DATA EXCERPTS —
● ● ● ● ● ● ●

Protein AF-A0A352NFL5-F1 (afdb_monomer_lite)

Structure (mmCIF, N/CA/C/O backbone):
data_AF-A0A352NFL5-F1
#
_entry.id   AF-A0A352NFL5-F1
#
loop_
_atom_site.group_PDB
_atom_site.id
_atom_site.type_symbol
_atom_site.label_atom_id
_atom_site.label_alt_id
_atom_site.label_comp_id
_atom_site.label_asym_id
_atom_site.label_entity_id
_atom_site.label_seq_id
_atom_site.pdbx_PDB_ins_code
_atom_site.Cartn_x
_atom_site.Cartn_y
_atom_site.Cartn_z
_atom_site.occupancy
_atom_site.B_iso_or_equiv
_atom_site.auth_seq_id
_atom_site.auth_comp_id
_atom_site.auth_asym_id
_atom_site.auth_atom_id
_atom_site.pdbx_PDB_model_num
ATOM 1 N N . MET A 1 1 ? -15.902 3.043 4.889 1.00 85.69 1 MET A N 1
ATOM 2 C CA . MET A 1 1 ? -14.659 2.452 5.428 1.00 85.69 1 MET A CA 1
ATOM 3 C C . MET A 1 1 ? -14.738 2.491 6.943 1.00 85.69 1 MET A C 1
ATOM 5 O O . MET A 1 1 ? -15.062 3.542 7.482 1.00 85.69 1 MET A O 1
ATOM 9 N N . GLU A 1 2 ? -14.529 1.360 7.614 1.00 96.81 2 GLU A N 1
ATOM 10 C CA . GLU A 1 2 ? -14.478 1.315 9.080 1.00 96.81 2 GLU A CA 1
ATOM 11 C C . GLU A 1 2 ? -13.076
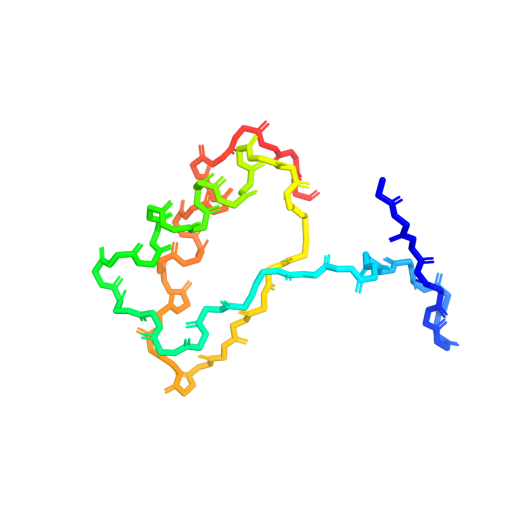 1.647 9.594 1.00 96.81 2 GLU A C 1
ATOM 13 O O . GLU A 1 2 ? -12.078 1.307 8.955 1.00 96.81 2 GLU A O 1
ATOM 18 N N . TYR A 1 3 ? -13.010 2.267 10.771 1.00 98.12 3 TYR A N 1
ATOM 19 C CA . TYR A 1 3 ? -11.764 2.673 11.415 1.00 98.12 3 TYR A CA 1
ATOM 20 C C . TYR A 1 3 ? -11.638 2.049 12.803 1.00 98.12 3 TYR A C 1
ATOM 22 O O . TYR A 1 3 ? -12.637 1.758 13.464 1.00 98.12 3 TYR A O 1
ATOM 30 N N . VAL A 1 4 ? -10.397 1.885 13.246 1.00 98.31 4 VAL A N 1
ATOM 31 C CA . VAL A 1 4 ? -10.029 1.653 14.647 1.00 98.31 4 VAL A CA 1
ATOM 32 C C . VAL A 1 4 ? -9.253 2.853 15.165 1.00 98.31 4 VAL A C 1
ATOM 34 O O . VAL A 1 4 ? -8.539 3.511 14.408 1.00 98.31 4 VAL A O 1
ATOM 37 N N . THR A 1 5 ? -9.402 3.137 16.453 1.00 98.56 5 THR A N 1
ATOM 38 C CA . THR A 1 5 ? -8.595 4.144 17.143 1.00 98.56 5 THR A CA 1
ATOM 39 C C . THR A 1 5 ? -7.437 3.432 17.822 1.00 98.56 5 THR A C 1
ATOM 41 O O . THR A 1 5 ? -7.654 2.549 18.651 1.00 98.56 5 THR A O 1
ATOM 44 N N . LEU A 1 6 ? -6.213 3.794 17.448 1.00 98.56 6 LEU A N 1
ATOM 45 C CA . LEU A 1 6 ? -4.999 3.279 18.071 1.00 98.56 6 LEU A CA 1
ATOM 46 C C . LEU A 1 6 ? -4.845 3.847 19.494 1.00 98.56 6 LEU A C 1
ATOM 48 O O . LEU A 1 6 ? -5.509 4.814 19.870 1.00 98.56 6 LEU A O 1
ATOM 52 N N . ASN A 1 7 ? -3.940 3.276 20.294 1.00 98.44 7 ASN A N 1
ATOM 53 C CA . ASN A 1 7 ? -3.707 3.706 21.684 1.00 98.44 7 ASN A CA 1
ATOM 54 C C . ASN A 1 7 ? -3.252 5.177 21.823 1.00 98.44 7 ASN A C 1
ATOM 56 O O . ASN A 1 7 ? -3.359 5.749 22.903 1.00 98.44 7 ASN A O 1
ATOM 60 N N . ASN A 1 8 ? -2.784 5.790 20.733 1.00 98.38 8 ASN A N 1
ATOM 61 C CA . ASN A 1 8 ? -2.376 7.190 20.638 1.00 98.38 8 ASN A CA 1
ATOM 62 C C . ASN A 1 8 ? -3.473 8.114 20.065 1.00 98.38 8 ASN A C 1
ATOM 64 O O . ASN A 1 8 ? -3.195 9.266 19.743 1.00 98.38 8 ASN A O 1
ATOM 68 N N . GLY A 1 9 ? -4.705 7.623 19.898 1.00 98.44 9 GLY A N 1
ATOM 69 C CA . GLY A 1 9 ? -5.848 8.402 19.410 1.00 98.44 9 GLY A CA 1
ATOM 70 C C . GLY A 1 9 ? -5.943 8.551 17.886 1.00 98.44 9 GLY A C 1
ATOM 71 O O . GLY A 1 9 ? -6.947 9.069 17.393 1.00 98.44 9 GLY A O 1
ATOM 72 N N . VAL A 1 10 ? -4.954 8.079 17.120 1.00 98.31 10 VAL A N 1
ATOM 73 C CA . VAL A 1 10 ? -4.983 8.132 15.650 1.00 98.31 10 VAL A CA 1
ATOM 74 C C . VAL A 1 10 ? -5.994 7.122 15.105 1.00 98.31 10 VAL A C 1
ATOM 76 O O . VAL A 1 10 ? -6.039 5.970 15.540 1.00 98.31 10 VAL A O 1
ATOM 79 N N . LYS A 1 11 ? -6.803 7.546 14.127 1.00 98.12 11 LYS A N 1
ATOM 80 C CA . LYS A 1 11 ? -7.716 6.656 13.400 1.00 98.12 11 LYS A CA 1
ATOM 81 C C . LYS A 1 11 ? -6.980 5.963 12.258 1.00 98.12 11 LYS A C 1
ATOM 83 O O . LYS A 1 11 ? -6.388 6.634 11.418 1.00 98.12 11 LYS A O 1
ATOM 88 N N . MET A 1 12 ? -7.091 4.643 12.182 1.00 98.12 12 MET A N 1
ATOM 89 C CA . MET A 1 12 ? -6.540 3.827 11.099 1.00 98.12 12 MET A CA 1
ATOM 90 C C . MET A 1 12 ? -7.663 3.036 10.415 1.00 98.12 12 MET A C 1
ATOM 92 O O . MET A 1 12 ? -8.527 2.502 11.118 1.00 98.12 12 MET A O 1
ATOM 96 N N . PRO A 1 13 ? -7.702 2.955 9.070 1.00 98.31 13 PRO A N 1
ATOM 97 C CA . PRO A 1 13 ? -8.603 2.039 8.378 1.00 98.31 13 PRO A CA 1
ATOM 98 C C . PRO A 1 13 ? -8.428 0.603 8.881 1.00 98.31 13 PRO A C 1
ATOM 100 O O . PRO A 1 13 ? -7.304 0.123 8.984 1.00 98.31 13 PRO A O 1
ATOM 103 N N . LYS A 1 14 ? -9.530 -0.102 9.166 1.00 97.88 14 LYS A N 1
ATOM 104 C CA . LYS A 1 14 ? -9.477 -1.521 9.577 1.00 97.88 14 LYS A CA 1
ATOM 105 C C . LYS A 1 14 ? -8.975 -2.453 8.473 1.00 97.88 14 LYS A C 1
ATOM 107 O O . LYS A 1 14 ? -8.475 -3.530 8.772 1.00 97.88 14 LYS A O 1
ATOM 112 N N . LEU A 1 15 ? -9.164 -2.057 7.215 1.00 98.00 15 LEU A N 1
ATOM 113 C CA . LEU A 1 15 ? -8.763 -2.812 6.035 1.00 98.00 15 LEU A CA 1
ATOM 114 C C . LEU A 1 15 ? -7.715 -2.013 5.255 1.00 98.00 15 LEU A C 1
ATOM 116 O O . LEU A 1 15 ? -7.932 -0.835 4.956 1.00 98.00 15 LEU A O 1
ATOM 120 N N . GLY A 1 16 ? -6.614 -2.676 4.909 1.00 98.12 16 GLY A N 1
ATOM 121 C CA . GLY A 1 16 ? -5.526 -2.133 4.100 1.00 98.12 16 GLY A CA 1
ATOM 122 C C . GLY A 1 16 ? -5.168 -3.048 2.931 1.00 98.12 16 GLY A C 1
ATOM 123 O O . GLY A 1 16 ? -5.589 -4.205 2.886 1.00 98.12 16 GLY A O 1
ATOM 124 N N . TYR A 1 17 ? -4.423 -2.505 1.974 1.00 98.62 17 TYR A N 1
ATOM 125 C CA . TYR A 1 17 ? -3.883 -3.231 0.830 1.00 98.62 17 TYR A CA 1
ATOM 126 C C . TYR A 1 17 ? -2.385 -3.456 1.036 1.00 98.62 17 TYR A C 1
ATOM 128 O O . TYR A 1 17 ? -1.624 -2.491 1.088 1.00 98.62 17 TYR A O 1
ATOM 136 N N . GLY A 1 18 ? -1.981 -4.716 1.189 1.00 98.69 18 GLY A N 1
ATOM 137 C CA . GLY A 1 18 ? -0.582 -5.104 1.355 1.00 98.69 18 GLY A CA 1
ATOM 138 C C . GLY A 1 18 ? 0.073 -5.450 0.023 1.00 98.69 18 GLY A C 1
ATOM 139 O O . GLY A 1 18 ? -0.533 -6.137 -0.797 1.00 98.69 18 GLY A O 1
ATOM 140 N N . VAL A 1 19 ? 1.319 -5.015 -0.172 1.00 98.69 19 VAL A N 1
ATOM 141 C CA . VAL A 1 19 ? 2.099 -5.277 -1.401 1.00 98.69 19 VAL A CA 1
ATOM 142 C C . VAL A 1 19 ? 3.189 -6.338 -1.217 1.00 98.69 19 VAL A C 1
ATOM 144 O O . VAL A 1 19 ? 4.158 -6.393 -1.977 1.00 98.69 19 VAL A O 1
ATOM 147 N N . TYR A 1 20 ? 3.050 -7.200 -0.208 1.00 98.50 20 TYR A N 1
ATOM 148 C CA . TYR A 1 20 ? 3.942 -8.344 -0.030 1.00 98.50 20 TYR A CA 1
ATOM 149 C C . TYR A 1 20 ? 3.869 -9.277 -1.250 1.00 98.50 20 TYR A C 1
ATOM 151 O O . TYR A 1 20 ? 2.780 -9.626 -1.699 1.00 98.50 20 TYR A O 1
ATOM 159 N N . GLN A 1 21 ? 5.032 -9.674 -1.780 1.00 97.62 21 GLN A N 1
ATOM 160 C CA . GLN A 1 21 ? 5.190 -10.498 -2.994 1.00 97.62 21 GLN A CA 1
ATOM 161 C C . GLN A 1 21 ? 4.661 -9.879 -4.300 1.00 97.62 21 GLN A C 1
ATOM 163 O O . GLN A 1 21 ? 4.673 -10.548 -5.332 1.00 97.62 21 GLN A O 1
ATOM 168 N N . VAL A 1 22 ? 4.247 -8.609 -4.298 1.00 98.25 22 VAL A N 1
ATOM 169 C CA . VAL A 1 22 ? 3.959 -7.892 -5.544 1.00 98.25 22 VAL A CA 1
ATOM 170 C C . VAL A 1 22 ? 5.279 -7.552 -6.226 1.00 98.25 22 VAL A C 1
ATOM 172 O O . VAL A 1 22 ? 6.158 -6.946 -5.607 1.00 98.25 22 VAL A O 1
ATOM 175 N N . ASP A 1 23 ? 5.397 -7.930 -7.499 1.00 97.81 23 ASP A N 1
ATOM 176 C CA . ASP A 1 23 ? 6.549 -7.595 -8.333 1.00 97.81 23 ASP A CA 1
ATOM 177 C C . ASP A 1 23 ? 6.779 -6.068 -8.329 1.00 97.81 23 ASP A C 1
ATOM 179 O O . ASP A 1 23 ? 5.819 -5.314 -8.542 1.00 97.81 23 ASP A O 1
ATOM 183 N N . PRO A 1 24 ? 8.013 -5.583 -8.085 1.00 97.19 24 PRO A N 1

● ● ● ● ● ● ●

PROMPT —
Which lines run from the one holding "ATOM 68 N N" through the one holding "ATOM 89 C CA" in the records above? Repeat them exactly, both included, and nothing more.

EXERCISE RESPONSE —
ATOM 68 N N . GLY A 1 9 ? -4.705 7.623 19.898 1.00 98.44 9 GLY A N 1
ATOM 69 C CA . GLY A 1 9 ? -5.848 8.402 19.410 1.00 98.44 9 GLY A CA 1
ATOM 70 C C . GLY A 1 9 ? -5.943 8.551 17.886 1.00 98.44 9 GLY A C 1
ATOM 71 O O . GLY A 1 9 ? -6.947 9.069 17.393 1.00 98.44 9 GLY A O 1
ATOM 72 N N . VAL A 1 10 ? -4.954 8.079 17.120 1.00 98.31 10 VAL A N 1
ATOM 73 C CA . VAL A 1 10 ? -4.983 8.132 15.650 1.00 98.31 10 VAL A CA 1
ATOM 74 C C . VAL A 1 10 ? -5.994 7.122 15.105 1.00 98.31 10 VAL A C 1
ATOM 76 O O . VAL A 1 10 ? -6.039 5.970 15.540 1.00 98.31 10 VAL A O 1
ATOM 79 N N . LYS A 1 11 ? -6.803 7.546 14.127 1.00 98.12 11 LYS A N 1
ATOM 80 C CA . LYS A 1 11 ? -7.716 6.656 13.400 1.00 98.12 11 LYS A CA 1
ATOM 81 C C . LYS A 1 11 ? -6.980 5.963 12.258 1.00 98.12 11 LYS A C 1
ATOM 83 O O . LYS A 1 11 ? -6.388 6.634 11.418 1.00 98.12 11 LYS A O 1
ATOM 88 N N . MET A 1 12 ? -7.091 4.643 12.182 1.00 98.12 12 MET A N 1
ATOM 89 C CA . MET A 1 12 ? -6.540 3.827 11.099 1.00 98.12 12 MET A CA 1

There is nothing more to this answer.